Im Agenturblog bin ich neulich über einen interessanten Beitrag zum Thema Online-Backups gestossen. Es geht dabei darum, ein Backup auf einen (einige) dafür eigens bereitgestellte(n) Server zu machen. Das sollte natürlich nur zusätzlich zum Backup auf CD/DVD oder externe Festplatte geschehen. Das Online-Backup bietet den Vorteil, dass, sollte die eigene Wohnung abbrennen (oder die ganze Stadt von einem Wirbelsturm vernichtet werden … ;-) ) die Daten dennoch nicht verloren gehen.

Es gibt bereits eine ganze Anzahl solcher Services (eine, wenn auch schon etwas ältere, detailliertere Auflistung gibts z.B. bei Techcrunch). Amazons S3 scheint sich jedoch in einigen Aspekten von der Masse abzuheben. So zahlt ist der Service von Amazon zwar nicht gratis (wie viele der Mitbewerber), allerdings zahlt man bei Amazon auch nur den tatsächlichen Verbrauch: Für ein Gigabyte am Server zahlt man pro Monat 0,15$, für einen Gigabyte Transfer 0,20$. Ziemlich günstig, auch wenn man größere Datenmengen uploaden will.
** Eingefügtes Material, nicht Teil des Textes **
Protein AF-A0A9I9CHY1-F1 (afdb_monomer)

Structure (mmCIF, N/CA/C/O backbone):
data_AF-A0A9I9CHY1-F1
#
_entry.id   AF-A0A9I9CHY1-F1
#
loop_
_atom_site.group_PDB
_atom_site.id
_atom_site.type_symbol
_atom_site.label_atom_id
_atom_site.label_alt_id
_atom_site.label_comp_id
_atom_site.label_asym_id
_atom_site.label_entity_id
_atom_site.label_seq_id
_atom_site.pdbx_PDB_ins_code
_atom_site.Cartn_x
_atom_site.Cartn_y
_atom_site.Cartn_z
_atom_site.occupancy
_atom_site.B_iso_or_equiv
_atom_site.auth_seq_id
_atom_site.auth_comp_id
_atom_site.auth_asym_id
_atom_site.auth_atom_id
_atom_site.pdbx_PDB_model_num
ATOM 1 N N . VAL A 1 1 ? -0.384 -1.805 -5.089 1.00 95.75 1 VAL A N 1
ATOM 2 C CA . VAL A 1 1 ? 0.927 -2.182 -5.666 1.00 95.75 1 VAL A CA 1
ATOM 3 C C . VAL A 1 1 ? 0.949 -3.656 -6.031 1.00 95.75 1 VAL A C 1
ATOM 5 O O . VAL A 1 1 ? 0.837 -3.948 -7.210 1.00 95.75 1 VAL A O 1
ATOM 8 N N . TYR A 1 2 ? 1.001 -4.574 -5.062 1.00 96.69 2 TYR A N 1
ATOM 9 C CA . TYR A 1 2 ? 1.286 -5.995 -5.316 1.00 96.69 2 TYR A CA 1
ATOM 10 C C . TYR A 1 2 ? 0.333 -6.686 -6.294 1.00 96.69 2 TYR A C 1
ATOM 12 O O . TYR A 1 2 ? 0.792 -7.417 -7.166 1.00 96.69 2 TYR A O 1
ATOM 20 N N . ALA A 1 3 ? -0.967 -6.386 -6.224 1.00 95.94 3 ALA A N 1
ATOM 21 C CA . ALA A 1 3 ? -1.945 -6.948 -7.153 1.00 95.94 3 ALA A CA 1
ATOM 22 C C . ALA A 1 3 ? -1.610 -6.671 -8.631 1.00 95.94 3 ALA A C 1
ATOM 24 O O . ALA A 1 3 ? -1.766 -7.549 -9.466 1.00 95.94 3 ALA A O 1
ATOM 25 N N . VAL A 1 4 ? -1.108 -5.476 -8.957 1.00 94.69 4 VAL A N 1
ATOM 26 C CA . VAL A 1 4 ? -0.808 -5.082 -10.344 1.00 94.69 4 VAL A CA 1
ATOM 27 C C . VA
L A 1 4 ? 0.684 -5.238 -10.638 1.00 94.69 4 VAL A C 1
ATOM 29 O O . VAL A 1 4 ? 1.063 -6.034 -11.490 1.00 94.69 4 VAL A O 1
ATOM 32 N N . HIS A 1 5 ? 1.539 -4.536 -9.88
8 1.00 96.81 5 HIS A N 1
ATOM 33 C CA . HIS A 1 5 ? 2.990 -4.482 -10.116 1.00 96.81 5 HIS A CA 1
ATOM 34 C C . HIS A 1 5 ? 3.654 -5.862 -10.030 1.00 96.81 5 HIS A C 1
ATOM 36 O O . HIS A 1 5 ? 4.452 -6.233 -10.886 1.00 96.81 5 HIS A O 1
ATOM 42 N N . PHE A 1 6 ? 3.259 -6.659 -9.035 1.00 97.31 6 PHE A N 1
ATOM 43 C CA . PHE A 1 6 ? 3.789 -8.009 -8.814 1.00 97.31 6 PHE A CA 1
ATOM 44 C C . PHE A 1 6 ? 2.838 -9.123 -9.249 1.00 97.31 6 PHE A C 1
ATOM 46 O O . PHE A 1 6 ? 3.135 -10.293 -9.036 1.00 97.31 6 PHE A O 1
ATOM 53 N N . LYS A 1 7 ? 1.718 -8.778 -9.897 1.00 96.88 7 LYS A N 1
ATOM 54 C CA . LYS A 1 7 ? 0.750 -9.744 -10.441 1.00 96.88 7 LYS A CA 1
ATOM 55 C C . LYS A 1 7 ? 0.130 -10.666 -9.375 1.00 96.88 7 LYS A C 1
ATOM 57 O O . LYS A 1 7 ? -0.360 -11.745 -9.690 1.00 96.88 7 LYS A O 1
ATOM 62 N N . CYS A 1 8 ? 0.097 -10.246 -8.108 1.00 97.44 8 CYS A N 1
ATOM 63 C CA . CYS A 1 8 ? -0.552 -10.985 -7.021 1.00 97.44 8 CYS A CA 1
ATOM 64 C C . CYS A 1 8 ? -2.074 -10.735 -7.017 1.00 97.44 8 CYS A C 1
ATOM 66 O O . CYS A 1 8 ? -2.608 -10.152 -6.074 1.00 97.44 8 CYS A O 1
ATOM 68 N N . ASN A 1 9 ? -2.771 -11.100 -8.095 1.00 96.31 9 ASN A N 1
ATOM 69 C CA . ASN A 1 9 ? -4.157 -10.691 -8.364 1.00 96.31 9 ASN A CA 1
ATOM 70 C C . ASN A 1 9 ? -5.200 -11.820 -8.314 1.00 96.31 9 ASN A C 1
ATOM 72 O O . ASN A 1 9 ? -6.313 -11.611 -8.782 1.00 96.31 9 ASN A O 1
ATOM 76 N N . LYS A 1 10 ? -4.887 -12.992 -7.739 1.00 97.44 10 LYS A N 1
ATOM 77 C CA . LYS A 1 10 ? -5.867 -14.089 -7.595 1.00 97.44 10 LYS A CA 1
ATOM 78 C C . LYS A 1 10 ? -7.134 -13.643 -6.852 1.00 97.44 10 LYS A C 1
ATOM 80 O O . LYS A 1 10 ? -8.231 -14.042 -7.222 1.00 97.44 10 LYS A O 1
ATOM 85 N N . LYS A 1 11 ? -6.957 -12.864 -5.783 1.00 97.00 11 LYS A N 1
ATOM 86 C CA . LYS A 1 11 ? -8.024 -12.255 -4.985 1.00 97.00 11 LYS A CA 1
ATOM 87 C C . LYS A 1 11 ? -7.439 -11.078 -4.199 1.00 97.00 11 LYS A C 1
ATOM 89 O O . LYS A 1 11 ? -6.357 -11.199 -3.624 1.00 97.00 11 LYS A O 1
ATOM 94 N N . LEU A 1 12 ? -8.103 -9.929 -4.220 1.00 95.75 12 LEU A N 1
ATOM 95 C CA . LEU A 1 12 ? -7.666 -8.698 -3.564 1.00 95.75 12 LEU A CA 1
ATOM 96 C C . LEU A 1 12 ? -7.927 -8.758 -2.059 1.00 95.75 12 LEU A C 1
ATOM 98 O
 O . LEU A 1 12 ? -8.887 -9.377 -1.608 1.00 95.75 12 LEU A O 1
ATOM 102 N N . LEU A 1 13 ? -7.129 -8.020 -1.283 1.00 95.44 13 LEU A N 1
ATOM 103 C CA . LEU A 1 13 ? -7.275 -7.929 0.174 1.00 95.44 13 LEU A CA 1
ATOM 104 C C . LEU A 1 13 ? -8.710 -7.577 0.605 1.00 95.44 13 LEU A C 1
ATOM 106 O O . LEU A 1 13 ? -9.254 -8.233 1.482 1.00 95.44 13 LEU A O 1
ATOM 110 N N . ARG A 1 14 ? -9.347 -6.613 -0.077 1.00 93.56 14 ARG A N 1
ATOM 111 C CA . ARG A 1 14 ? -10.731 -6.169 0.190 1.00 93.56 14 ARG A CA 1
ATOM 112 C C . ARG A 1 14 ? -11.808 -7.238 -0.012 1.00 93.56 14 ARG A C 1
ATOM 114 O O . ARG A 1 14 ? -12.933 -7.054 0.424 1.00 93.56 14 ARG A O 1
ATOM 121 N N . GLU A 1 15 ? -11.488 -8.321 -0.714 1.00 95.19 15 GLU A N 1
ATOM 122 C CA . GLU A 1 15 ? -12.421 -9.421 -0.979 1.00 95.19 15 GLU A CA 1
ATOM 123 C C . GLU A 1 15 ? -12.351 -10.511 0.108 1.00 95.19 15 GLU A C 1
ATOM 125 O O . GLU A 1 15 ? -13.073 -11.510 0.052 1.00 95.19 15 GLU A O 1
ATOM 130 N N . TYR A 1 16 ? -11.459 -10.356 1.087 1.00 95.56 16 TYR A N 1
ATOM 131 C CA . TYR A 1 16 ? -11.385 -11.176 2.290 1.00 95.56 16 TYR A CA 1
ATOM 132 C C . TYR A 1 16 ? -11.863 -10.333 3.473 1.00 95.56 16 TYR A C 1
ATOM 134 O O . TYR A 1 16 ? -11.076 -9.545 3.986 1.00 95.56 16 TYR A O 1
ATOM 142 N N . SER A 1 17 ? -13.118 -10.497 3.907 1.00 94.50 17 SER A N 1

Amazons S3 ist als Webdav-Lösung ausgelegt: Über ein kleines, frei erhältliches Zusatzprogramm (Jungledisk) wird eine Art Online-Festplatte ins Betriebssystem miteingebunden. Alles was auf diese Platte kopiert wird landet bei Amazon, und zwar verschlüsselt, damit es auch möglichst sicher ist.
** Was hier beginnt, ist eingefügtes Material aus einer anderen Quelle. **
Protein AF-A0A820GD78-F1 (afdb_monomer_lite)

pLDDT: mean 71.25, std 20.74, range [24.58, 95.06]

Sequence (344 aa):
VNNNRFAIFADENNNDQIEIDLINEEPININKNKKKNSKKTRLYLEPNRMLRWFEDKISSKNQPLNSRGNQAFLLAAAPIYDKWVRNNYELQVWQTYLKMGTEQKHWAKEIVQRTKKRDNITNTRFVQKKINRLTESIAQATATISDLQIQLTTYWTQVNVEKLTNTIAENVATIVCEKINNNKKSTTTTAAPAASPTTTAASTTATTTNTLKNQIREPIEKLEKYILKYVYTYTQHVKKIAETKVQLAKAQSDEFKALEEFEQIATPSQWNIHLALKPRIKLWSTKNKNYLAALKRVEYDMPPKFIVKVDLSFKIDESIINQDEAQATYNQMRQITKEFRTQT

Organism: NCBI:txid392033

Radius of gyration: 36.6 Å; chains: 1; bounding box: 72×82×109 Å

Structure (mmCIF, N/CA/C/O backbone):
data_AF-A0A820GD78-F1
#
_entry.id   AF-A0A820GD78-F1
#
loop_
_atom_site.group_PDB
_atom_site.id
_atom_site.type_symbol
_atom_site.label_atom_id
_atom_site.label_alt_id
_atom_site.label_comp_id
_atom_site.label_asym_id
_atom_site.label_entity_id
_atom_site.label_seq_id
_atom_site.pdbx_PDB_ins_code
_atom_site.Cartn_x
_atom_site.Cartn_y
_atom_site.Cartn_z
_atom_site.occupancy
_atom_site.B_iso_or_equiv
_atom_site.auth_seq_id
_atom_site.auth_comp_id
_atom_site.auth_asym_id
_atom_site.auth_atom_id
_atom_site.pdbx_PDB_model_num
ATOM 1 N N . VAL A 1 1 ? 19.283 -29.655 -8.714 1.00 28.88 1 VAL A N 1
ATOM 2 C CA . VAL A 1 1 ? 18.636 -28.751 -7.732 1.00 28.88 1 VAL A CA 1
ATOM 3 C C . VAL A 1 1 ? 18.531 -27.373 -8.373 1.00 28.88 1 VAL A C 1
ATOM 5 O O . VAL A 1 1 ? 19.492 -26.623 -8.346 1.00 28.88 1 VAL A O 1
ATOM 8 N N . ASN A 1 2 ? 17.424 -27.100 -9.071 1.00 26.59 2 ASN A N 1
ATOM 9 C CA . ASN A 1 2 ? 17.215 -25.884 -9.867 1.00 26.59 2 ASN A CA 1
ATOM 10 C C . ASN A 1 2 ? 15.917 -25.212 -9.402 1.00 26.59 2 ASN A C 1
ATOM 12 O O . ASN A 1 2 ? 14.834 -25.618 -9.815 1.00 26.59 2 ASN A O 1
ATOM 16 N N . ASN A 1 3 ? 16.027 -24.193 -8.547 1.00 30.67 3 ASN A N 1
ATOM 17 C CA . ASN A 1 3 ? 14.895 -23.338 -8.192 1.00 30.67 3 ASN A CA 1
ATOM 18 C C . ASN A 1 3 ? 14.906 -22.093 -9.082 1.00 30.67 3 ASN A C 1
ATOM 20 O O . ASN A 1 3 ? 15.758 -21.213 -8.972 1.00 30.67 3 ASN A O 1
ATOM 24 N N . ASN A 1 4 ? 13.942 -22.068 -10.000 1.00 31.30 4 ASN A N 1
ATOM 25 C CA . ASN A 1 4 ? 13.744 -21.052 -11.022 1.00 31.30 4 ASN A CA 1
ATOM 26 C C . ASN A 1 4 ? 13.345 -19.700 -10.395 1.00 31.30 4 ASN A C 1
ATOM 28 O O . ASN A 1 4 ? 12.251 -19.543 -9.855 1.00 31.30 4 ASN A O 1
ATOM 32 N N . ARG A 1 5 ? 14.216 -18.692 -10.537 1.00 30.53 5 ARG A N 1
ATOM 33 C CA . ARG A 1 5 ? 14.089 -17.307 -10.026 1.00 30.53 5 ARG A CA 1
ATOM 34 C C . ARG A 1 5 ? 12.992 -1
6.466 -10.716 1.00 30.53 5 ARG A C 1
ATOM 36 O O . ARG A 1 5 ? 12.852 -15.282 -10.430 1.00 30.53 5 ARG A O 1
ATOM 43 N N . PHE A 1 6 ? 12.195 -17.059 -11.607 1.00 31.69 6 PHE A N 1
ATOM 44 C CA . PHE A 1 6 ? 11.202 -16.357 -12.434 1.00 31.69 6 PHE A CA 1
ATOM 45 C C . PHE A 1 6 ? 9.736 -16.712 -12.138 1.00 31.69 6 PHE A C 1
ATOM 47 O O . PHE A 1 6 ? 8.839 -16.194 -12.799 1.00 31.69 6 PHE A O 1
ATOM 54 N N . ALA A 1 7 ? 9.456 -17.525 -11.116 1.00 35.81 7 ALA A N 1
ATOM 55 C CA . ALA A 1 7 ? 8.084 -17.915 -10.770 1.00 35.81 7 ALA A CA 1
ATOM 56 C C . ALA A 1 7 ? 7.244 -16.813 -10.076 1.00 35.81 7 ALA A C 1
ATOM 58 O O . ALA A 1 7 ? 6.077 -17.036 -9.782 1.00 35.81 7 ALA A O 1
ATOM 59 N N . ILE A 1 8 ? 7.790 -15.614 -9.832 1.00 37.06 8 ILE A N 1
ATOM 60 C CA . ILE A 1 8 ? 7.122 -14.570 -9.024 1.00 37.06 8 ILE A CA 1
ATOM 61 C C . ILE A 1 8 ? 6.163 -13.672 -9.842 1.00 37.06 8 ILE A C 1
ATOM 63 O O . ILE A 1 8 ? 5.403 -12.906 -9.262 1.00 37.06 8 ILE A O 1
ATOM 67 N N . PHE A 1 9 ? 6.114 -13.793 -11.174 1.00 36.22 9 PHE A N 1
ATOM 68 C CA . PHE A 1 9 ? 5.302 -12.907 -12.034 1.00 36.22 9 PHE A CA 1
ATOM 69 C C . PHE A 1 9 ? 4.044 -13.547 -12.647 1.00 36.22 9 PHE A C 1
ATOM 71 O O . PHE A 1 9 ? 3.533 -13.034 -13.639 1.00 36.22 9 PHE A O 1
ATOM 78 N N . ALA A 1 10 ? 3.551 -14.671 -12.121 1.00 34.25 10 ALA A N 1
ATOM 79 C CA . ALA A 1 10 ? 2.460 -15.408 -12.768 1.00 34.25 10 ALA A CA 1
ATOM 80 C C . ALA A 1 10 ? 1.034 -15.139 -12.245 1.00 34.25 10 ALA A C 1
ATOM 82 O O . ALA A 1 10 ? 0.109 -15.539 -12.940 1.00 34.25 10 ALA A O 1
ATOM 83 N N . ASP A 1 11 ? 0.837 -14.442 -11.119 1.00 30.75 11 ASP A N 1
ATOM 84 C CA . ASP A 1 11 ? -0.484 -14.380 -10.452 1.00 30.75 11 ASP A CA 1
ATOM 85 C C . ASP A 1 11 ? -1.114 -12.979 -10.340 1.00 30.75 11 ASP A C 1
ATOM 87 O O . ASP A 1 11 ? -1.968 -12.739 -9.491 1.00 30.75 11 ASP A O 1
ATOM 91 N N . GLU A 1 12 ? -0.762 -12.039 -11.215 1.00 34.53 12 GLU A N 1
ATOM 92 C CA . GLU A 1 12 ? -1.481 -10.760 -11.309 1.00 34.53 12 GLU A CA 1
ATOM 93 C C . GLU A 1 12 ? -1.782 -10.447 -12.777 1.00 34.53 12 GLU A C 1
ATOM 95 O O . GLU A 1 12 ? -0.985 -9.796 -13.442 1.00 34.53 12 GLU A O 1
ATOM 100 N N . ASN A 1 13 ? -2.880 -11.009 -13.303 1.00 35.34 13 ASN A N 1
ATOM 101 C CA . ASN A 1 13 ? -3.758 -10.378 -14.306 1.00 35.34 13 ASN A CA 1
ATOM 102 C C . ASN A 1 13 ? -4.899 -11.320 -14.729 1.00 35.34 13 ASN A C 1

Ein paar Kleinigkeiten fehlen mir allerdings noch bei Jungledisk:

  • Das Service sollte sich automatisieren lassen. Backups funktionieren erfahrungsgemäß nur dann gut wenn sie mit möglichst wenig Aufwand verbunden sind :-)
  • Inkrementelles Backup: Auf Wunsch sollten nur die Daten hochgeladen werden die seit der letzten Sicherung verändert oder neu hinzugefügt wurden. Jedesmal alles hochzuladen wäre Zeit- und Geldverschwendung.
  • Eine Versionierung wie sie mittels rsync realisiert werden kann wäre ebenfalls ein wichtiges Feature.


Im Forum von Jungledisk wurde bereits verlautbart dass diese Features möglicherweise in zukünftige Versionen der Software integriert werden.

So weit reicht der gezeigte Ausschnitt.